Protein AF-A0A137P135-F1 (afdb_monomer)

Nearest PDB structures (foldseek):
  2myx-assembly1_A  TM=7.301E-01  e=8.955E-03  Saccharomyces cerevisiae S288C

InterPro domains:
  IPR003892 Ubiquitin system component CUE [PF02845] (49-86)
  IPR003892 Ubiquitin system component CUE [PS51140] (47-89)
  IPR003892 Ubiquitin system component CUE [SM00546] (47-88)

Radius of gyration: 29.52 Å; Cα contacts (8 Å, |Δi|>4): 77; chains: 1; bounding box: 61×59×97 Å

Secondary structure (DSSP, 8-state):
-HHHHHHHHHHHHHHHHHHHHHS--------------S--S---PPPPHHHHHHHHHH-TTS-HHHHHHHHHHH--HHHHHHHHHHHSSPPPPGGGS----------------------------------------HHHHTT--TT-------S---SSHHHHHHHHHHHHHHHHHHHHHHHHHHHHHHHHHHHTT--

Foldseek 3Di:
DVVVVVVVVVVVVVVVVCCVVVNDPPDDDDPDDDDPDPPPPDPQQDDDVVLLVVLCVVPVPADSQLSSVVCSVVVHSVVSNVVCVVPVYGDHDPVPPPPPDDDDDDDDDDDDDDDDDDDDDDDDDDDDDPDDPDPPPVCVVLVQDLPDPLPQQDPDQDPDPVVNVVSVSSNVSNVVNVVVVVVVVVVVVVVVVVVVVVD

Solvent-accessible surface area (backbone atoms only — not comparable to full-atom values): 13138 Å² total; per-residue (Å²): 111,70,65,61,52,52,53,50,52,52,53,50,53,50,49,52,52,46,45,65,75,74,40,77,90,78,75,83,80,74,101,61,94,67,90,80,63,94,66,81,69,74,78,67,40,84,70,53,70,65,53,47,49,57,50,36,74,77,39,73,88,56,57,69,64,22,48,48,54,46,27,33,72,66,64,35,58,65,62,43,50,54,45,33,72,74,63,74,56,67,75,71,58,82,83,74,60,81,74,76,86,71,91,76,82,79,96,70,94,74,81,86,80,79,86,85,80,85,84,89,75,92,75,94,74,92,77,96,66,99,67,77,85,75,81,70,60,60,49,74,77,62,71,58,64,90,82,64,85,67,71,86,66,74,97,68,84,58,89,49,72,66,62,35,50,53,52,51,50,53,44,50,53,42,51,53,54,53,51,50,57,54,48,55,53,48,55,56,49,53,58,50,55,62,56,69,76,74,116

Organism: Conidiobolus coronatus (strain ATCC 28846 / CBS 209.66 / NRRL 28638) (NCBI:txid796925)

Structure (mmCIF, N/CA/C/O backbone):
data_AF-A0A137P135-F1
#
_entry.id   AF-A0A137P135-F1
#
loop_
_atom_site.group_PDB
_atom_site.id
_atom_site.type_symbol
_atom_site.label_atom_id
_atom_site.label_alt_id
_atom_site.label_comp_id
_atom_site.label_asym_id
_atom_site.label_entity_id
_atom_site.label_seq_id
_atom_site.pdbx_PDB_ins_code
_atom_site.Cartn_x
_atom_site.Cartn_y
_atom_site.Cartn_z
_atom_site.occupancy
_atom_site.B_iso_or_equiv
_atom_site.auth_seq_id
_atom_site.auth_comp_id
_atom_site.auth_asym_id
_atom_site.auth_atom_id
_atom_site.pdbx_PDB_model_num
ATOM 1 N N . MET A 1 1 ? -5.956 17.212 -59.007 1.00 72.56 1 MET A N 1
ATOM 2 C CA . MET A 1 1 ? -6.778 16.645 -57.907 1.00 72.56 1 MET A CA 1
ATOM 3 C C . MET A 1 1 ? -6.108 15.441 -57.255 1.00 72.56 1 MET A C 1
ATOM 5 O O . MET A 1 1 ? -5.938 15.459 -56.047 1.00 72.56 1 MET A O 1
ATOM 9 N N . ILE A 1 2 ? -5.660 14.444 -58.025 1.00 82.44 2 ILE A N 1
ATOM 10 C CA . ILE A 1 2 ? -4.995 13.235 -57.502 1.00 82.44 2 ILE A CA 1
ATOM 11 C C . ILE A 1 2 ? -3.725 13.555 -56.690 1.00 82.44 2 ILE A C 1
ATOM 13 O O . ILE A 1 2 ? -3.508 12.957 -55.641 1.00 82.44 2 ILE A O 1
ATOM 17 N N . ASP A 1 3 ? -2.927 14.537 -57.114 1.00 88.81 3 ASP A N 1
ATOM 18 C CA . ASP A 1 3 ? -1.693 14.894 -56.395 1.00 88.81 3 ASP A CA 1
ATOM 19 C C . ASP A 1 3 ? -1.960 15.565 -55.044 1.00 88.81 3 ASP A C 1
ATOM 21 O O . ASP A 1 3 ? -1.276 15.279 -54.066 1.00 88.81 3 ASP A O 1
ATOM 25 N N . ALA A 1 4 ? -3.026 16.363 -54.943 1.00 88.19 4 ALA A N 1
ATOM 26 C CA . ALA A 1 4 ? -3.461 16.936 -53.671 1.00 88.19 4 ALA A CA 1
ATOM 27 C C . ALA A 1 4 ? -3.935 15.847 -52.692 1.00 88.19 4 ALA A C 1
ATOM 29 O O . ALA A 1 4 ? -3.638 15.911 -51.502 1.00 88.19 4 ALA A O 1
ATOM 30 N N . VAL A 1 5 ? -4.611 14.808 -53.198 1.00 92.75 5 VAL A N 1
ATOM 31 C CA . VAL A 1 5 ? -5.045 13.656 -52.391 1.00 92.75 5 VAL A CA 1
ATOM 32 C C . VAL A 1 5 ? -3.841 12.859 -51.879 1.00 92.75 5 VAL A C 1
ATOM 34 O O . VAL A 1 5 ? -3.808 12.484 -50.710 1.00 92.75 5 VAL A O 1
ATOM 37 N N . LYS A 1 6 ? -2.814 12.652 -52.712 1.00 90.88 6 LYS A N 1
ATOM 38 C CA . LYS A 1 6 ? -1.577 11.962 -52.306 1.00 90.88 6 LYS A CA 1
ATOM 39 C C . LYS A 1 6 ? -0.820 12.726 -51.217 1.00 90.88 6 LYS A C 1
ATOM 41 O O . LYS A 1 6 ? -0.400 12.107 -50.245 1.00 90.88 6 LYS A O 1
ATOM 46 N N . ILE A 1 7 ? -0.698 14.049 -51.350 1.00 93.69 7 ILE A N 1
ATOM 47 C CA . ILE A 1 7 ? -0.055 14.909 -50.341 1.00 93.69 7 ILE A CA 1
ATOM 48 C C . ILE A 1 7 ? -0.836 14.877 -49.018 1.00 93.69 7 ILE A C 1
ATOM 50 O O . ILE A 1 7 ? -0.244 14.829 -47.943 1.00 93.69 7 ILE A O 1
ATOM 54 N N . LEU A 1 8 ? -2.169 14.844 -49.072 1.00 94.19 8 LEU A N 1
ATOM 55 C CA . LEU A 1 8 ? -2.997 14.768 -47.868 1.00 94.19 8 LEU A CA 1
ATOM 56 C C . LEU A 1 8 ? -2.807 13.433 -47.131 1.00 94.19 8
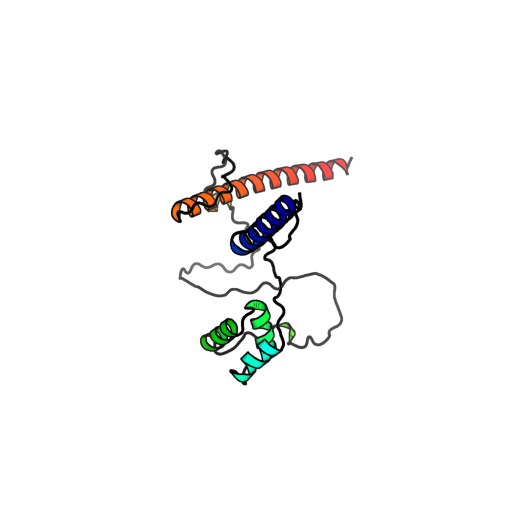 LEU A C 1
ATOM 58 O O . LEU A 1 8 ? -2.648 13.418 -45.912 1.00 94.19 8 LEU A O 1
ATOM 62 N N . ILE A 1 9 ? -2.752 12.317 -47.864 1.00 93.19 9 ILE A N 1
ATOM 63 C CA . ILE A 1 9 ? -2.538 10.983 -47.283 1.00 93.19 9 ILE A CA 1
ATOM 64 C C . ILE A 1 9 ? -1.149 10.873 -46.642 1.00 93.19 9 ILE A C 1
ATOM 66 O O . ILE A 1 9 ? -1.030 10.328 -45.543 1.00 93.19 9 ILE A O 1
ATOM 70 N N . THR A 1 10 ? -0.104 11.408 -47.280 1.00 93.50 10 THR A N 1
ATOM 71 C CA . THR A 1 10 ? 1.259 11.350 -46.729 1.00 93.50 10 THR A CA 1
ATOM 72 C C . THR A 1 10 ? 1.412 12.212 -45.481 1.00 93.50 10 THR A C 1
ATOM 74 O O . THR A 1 10 ? 2.009 11.753 -44.510 1.00 93.50 10 THR A O 1
ATOM 77 N N . VAL A 1 11 ? 0.830 13.413 -45.453 1.00 94.44 11 VAL A N 1
ATOM 78 C CA . VAL A 1 11 ? 0.874 14.298 -44.276 1.00 94.44 11 VAL A CA 1
ATOM 79 C C . VAL A 1 11 ? 0.098 13.702 -43.099 1.00 94.44 11 VAL A C 1
ATOM 81 O O . VAL A 1 11 ? 0.588 13.727 -41.971 1.00 94.44 11 VAL A O 1
ATOM 84 N N . VAL A 1 12 ? -1.073 13.106 -43.344 1.00 93.31 12 VAL A N 1
ATOM 85 C CA . VAL A 1 12 ? -1.869 12.440 -42.298 1.00 93.31 12 VAL A CA 1
ATOM 86 C C . VAL A 1 12 ? -1.165 11.182 -41.783 1.00 93.31 12 VAL A C 1
ATOM 88 O O . VAL A 1 12 ? -1.094 10.981 -40.571 1.00 93.31 12 VAL A O 1
ATOM 91 N N . GLY A 1 13 ? -0.590 10.368 -42.672 1.00 92.19 13 GLY A N 1
ATOM 92 C CA . GLY A 1 13 ? 0.196 9.192 -42.293 1.00 92.19 13 GLY A CA 1
ATOM 93 C C . GLY A 1 13 ? 1.430 9.557 -41.466 1.00 92.19 13 GLY A C 1
ATOM 94 O O . GLY A 1 13 ? 1.663 8.963 -40.413 1.00 92.19 13 GLY A O 1
ATOM 95 N N . LEU A 1 14 ? 2.171 10.589 -41.882 1.00 90.00 14 LEU A N 1
ATOM 96 C CA . LEU A 1 14 ? 3.316 11.099 -41.130 1.00 90.00 14 LEU A CA 1
ATOM 97 C C . LEU A 1 14 ? 2.878 11.631 -39.761 1.00 90.00 14 LEU A C 1
ATOM 99 O O . LEU A 1 14 ? 3.510 11.304 -38.765 1.00 90.00 14 LEU A O 1
ATOM 103 N N . PHE A 1 15 ? 1.777 12.386 -39.689 1.00 90.38 15 PHE A N 1
ATOM 104 C CA . PHE A 1 15 ? 1.231 12.903 -38.433 1.00 90.38 15 PHE A CA 1
ATOM 105 C C . PHE A 1 15 ? 0.783 11.790 -37.482 1.00 90.38 15 PHE A C 1
ATOM 107 O O . PHE A 1 15 ? 1.018 11.902 -36.286 1.00 90.38 15 PHE A O 1
ATOM 114 N N . LEU A 1 16 ? 0.181 10.707 -37.978 1.00 86.12 16 LEU A N 1
ATOM 115 C CA . LEU A 1 16 ? -0.204 9.542 -37.169 1.00 86.12 16 LEU A CA 1
ATOM 116 C C . LEU A 1 16 ? 1.016 8.822 -36.591 1.00 86.12 16 LEU A C 1
ATOM 118 O O . LEU A 1 16 ? 1.021 8.494 -35.406 1.00 86.12 16 LEU A O 1
ATOM 122 N N . VAL A 1 17 ? 2.067 8.640 -37.393 1.00 87.81 17 VAL A N 1
ATOM 123 C CA . VAL A 1 17 ? 3.333 8.059 -36.923 1.00 87.81 17 VAL A CA 1
ATOM 124 C C . VAL A 1 17 ? 4.010 8.996 -35.924 1.00 87.81 17 VAL A C 1
ATOM 126 O O . VAL A 1 17 ? 4.407 8.556 -34.851 1.00 87.81 17 VAL A O 1
ATOM 129 N N . PHE A 1 18 ? 4.067 10.299 -36.205 1.00 86.88 18 PHE A N 1
ATOM 130 C CA . PHE A 1 18 ? 4.628 11.286 -35.279 1.00 86.88 18 PHE A CA 1
ATOM 131 C C . PHE A 1 18 ? 3.809 11.387 -33.989 1.00 86.88 18 PHE A C 1
ATOM 133 O O . PHE A 1 18 ? 4.372 11.505 -32.910 1.00 86.88 18 PHE A O 1
ATOM 140 N N . ARG A 1 19 ? 2.480 11.278 -34.062 1.00 77.50 19 ARG A N 1
ATOM 141 C CA . ARG A 1 19 ? 1.585 11.247 -32.900 1.00 77.50 19 ARG A CA 1
ATOM 142 C C . ARG A 1 19 ? 1.737 9.961 -32.095 1.00 77.50 19 ARG A C 1
ATOM 144 O O . ARG A 1 19 ? 1.528 9.997 -30.891 1.00 77.50 19 ARG A O 1
ATOM 151 N N . TRP A 1 20 ? 2.090 8.852 -32.730 1.00 76.62 20 TRP A N 1
ATOM 152 C CA . TRP A 1 20 ? 2.348 7.587 -32.048 1.00 76.62 20 TRP A CA 1
ATOM 153 C C . TRP A 1 20 ? 3.752 7.538 -31.423 1.00 76.62 20 TRP A C 1
ATOM 155 O O . TRP A 1 20 ? 3.919 6.970 -30.351 1.00 76.62 20 TRP A O 1
ATOM 165 N N . VAL A 1 21 ? 4.743 8.190 -32.044 1.00 78.88 21 VAL A N 1
ATOM 166 C CA . VAL A 1 21 ? 6.136 8.229 -31.559 1.00 78.88 21 VAL A CA 1
ATOM 167 C C . VAL A 1 21 ? 6.395 9.379 -30.567 1.00 78.88 21 VAL A C 1
ATOM 169 O O . VAL A 1 21 ? 7.217 9.224 -29.670 1.00 78.88 21 VAL A O 1
ATOM 172 N N . LEU A 1 22 ? 5.696 10.518 -30.681 1.00 66.56 22 LEU A N 1
ATOM 173 C CA . LEU A 1 22 ? 5.855 11.701 -29.811 1.00 66.56 22 LEU A CA 1
ATOM 174 C C . LEU A 1 22 ? 4.610 12.031 -28.964 1.00 66.56 22 LEU A C 1
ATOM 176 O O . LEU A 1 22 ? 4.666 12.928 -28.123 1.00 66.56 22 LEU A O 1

▸ **EXERCISE INSTRUCTIONS**
In the listing above, find the line with "ATOM 66 O O" and the line with "ATOM 74 O O", then print exactly those lines and every line between them.

▸ **RESULT FOR THIS EXERCISE**
ATOM 66 O O . ILE A 1 9 ? -1.030 10.328 -45.543 1.00 93.19 9 ILE A O 1
ATOM 70 N N . THR A 1 10 ? -0.104 11.408 -47.280 1.00 93.50 10 THR A N 1
ATOM 71 C CA . THR A 1 10 ? 1.259 11.350 -46.729 1.00 93.50 10 THR A CA 1
ATOM 72 C C . THR A 1 10 ? 1.412 12.212 -45.481 1.00 93.50 10 THR A C 1
ATOM 74 O O . THR A 1 10 ? 2.009 11.753 -44.510 1.00 93.50 10 THR A O 1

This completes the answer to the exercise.